(What to do) After locating the line with "ATOM 79 C C . ARG" in the data that follows, return it and every later line exactly, up to and including the line with "ATOM 90 C C".
+++ Provided entries
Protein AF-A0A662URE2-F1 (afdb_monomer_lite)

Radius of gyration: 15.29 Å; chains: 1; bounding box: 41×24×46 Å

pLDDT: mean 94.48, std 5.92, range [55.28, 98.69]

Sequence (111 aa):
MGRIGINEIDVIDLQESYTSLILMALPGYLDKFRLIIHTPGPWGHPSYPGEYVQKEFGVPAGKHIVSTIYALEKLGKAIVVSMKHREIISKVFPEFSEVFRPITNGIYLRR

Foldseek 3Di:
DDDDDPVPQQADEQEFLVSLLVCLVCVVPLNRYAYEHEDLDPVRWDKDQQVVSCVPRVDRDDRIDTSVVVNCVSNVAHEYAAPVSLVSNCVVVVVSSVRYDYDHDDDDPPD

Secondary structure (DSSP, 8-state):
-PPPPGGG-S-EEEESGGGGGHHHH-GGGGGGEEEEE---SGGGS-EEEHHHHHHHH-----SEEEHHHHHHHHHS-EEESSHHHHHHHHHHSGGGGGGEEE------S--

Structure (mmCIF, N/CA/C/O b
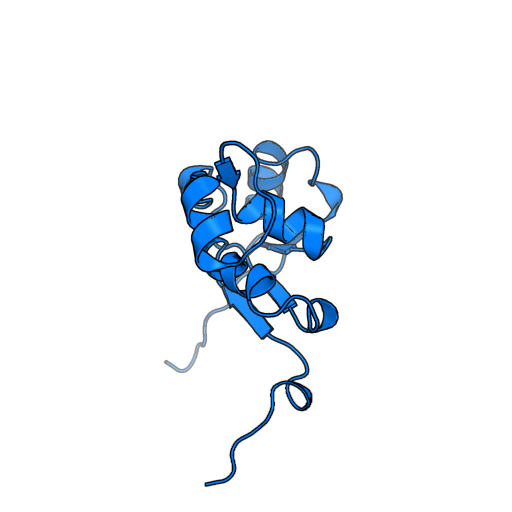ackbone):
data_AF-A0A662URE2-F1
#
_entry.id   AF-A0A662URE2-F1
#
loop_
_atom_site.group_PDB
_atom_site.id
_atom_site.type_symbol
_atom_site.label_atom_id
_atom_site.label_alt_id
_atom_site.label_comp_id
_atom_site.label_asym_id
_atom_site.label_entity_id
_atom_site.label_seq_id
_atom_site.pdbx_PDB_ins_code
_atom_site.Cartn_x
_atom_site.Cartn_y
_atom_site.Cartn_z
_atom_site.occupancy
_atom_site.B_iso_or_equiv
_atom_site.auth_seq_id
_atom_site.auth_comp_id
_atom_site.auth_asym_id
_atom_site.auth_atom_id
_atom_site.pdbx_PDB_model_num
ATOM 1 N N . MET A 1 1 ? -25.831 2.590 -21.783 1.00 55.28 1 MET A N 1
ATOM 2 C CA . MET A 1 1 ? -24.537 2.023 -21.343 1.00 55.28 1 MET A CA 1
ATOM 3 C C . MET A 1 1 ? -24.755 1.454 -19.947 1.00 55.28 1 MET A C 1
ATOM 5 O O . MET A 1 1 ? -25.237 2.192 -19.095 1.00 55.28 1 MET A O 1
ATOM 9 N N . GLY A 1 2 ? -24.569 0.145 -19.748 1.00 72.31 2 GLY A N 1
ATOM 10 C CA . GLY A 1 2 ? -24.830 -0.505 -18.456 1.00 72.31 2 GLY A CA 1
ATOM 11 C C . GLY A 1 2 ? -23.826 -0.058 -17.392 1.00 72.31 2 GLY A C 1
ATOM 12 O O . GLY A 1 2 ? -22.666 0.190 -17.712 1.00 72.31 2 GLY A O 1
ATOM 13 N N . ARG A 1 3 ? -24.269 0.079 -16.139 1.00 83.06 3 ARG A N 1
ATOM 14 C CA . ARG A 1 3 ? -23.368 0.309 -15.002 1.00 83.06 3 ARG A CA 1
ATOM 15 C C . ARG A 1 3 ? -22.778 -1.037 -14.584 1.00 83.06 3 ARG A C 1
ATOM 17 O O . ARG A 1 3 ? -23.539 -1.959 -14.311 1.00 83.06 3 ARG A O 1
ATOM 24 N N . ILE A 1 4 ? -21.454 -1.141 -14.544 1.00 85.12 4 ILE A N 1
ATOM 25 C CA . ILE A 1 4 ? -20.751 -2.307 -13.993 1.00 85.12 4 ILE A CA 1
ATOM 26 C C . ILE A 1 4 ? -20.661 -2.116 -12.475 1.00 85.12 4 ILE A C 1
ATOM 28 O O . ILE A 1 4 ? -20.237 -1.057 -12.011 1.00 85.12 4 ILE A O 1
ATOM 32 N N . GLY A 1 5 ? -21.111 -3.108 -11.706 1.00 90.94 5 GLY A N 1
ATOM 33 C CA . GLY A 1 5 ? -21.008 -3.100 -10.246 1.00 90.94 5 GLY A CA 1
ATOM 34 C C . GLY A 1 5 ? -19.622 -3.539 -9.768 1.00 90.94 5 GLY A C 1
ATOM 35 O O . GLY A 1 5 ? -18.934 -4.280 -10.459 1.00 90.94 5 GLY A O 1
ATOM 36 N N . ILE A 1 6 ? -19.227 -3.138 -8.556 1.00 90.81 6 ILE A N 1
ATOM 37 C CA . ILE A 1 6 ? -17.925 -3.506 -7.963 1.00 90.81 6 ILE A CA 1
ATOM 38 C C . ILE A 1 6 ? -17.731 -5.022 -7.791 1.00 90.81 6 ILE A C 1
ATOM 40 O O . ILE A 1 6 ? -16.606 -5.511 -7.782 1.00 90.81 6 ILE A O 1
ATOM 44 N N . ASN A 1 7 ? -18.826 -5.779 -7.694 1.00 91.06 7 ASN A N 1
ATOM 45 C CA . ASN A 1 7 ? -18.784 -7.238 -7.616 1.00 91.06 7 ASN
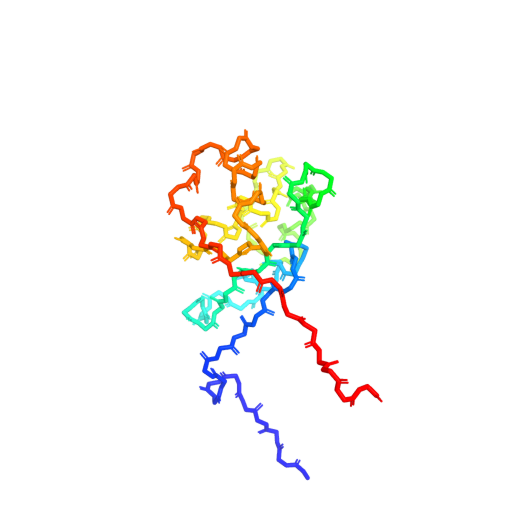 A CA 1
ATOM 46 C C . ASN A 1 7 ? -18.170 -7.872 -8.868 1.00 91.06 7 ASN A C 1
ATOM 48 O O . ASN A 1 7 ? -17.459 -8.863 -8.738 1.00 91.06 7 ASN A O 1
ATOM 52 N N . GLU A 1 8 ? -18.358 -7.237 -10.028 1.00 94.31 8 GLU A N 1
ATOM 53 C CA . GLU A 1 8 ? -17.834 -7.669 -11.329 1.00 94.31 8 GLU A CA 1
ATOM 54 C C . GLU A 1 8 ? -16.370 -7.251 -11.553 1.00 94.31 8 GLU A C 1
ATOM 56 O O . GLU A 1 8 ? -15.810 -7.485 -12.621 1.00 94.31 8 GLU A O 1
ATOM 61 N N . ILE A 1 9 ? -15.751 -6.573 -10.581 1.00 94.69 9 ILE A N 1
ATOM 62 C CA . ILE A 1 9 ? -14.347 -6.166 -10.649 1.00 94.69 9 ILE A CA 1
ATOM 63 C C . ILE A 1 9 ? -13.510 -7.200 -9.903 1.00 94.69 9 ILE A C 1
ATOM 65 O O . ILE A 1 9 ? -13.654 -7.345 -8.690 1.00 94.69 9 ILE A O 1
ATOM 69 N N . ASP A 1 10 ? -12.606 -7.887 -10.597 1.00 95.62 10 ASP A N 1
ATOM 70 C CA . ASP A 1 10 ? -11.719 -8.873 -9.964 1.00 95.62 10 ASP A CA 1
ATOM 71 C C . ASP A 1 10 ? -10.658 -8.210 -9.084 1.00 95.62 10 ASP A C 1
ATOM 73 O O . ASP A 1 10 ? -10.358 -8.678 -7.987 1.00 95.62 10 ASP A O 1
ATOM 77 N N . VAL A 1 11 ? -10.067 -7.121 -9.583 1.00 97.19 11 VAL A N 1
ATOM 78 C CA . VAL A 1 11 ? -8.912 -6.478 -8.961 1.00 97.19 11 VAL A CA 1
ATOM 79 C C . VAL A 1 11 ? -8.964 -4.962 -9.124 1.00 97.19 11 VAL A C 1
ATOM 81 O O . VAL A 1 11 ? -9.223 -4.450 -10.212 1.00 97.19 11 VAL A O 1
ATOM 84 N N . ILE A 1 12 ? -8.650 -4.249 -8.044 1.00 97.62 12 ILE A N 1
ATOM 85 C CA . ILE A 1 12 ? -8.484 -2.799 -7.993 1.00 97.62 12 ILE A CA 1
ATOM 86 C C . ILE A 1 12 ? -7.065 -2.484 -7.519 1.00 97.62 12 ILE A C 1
++++++
+++ Provided entries
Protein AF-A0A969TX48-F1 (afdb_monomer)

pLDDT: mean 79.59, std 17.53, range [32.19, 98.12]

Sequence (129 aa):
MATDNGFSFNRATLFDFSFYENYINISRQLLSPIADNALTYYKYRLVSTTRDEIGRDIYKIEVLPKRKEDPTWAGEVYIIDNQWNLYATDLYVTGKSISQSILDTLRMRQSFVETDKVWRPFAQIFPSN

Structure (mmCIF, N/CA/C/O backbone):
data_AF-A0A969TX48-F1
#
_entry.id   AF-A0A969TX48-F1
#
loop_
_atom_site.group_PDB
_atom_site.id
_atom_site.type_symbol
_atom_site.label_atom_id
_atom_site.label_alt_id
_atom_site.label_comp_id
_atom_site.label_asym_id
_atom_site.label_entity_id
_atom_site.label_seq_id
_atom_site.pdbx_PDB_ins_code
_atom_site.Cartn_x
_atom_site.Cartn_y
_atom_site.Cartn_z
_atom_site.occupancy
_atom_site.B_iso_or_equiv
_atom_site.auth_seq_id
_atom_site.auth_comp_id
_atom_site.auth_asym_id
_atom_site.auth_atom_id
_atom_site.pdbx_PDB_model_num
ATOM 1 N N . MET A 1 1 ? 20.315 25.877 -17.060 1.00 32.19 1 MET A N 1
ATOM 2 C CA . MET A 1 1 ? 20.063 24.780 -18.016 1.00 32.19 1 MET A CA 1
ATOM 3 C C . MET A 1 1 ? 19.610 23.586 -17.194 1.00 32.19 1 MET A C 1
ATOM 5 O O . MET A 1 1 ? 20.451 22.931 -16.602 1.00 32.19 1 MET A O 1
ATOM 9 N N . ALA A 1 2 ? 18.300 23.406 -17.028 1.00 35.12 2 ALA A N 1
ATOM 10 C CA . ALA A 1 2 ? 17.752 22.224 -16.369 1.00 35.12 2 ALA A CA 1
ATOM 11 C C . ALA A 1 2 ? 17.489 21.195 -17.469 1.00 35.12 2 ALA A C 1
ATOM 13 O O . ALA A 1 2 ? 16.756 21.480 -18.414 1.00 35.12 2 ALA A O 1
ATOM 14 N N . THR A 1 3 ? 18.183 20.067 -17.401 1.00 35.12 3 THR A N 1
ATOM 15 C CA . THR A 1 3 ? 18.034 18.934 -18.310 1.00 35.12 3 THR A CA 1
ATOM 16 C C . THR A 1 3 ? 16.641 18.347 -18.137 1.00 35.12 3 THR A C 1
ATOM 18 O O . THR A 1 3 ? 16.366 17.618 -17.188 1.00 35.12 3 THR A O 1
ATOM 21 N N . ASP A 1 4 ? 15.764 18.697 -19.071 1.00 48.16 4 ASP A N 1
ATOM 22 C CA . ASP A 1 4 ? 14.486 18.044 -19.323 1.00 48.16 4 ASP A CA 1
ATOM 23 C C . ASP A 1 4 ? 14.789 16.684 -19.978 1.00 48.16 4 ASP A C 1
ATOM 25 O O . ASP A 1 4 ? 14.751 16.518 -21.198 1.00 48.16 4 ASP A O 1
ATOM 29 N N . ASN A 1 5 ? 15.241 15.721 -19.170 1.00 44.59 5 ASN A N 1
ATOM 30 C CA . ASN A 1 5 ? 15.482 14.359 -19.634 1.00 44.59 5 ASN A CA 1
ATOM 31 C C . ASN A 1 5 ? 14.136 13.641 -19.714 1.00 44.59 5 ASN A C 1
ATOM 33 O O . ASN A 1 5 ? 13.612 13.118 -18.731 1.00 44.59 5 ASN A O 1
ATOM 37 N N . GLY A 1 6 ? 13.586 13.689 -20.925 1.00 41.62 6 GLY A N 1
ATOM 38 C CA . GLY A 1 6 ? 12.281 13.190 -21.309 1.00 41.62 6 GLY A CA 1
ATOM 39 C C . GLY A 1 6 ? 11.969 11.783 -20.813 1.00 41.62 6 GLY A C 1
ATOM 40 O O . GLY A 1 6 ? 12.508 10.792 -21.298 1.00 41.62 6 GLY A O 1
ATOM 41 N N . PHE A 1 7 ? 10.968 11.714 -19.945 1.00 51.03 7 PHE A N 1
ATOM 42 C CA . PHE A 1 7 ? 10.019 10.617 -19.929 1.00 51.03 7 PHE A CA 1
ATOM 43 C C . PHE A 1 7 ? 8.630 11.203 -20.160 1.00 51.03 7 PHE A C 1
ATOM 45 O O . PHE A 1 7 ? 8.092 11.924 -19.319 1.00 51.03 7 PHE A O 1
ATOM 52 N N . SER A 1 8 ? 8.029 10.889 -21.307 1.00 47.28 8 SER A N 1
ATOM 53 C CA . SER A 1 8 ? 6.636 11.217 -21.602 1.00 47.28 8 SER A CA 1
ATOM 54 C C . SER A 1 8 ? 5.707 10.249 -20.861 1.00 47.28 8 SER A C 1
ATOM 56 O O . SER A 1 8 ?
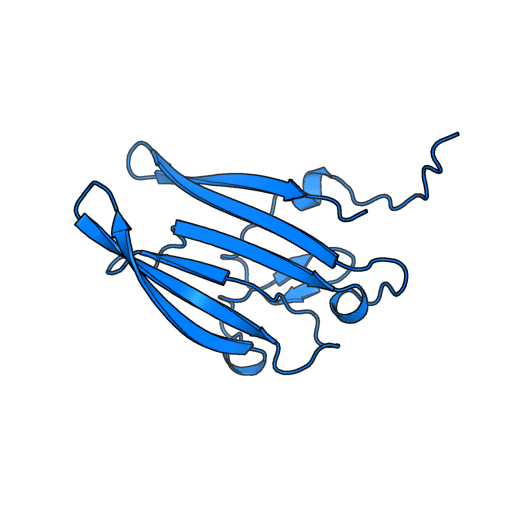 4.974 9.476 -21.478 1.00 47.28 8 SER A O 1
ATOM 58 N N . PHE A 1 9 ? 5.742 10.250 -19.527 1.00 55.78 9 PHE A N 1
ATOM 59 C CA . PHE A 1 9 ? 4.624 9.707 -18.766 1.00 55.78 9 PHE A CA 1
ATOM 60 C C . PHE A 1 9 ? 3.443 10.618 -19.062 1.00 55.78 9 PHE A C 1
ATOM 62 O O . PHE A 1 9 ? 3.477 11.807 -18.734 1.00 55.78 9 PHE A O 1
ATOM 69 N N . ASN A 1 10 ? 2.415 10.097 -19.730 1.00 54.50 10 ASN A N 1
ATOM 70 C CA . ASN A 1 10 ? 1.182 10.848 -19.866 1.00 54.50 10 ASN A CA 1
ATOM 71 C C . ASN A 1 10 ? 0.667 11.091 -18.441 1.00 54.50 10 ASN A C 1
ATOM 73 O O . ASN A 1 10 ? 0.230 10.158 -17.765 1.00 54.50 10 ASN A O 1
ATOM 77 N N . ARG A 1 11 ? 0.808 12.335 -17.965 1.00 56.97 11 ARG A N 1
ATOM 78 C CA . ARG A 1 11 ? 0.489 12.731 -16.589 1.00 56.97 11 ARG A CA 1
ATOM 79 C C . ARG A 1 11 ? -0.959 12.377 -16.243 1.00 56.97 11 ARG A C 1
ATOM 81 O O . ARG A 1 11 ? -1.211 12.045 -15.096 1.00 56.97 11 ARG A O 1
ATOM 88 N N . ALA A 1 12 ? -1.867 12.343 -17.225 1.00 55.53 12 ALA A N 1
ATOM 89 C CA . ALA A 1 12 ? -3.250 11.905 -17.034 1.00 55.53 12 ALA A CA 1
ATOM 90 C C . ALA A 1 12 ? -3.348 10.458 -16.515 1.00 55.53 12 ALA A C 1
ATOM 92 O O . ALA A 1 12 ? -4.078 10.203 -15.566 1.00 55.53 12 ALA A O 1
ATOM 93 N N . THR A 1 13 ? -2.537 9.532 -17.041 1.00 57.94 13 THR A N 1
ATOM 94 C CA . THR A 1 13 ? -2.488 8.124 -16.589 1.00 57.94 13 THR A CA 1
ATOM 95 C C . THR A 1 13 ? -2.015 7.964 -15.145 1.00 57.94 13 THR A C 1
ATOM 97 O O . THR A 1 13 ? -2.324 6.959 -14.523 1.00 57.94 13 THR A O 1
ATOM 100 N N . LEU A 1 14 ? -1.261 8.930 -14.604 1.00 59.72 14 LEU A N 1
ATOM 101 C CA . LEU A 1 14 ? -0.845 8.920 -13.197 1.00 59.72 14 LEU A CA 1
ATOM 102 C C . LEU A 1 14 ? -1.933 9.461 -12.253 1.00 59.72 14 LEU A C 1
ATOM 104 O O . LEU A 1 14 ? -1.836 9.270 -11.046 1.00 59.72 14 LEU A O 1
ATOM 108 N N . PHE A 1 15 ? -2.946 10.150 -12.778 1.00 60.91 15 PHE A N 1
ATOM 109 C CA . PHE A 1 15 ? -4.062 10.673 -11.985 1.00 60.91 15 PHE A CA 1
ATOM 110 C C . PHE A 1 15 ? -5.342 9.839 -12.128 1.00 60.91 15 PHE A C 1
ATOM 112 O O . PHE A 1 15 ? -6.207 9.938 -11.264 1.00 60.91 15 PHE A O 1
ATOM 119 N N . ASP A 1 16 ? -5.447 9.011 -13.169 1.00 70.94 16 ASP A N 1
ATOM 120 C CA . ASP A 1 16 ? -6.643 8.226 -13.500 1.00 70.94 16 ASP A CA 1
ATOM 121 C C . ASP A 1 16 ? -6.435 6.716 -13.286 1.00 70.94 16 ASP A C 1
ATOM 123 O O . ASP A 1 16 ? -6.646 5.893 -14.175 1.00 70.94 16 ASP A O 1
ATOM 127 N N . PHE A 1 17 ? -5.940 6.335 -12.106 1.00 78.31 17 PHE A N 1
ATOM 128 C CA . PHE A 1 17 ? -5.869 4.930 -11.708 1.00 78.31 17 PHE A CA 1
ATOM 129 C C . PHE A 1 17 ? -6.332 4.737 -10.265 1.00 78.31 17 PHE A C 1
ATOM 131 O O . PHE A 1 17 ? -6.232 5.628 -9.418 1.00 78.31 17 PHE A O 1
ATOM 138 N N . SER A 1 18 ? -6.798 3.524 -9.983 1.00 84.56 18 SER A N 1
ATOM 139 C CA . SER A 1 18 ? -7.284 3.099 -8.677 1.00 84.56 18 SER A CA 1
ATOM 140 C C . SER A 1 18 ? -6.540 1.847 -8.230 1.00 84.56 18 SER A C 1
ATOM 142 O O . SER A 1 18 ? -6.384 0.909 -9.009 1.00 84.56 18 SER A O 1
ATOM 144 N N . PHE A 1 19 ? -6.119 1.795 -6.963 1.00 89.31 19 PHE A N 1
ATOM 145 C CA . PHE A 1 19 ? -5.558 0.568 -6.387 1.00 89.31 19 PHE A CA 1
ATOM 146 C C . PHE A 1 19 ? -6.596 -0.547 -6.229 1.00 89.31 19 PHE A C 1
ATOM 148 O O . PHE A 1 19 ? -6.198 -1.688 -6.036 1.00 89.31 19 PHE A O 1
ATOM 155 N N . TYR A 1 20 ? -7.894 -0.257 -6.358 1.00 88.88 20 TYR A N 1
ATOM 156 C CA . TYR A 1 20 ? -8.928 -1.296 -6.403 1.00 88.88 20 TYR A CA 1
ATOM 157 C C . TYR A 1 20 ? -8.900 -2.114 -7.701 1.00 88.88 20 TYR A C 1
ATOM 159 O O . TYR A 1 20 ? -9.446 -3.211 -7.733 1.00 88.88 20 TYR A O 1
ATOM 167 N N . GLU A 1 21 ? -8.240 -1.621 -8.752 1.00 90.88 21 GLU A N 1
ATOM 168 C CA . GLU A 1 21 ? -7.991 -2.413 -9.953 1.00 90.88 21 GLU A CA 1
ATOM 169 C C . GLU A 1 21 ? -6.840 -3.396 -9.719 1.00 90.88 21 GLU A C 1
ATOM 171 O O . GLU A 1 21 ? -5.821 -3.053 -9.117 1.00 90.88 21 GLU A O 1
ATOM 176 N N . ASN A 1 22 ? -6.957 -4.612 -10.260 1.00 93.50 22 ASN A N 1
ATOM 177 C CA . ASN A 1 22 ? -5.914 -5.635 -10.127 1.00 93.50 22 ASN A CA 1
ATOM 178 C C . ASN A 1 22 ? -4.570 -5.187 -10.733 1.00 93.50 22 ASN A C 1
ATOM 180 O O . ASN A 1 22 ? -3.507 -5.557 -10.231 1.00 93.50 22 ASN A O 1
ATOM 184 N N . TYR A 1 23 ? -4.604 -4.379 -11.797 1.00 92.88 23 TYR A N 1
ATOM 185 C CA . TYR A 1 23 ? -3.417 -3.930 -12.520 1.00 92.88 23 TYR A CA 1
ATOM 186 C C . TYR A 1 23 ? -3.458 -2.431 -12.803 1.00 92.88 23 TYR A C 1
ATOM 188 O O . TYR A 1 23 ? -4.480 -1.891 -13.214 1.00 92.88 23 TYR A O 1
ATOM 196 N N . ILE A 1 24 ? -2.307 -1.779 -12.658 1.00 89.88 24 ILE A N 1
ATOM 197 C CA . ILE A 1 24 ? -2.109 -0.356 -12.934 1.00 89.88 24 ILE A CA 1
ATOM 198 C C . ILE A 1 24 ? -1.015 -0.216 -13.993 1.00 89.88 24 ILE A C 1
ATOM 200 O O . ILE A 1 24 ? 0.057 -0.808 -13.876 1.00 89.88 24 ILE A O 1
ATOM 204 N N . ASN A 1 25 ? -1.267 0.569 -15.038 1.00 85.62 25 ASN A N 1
++++++
(Result)
ATOM 79 C C . ARG A 1 11 ? -0.959 12.377 -16.243 1.00 56.97 11 ARG A C 1
ATOM 81 O O . ARG A 1 11 ? -1.211 12.045 -15.096 1.00 56.97 11 ARG A O 1
ATOM 88 N N . ALA A 1 12 ? -1.867 12.343 -17.225 1.00 55.53 12 ALA A N 1
ATOM 89 C CA . ALA A 1 12 ? -3.250 11.905 -17.034 1.00 55.53 12 ALA A CA 1
ATOM 90 C C . ALA A 1 12 ? -3.348 10.458 -16.515 1.00 55.53 12 ALA A C 1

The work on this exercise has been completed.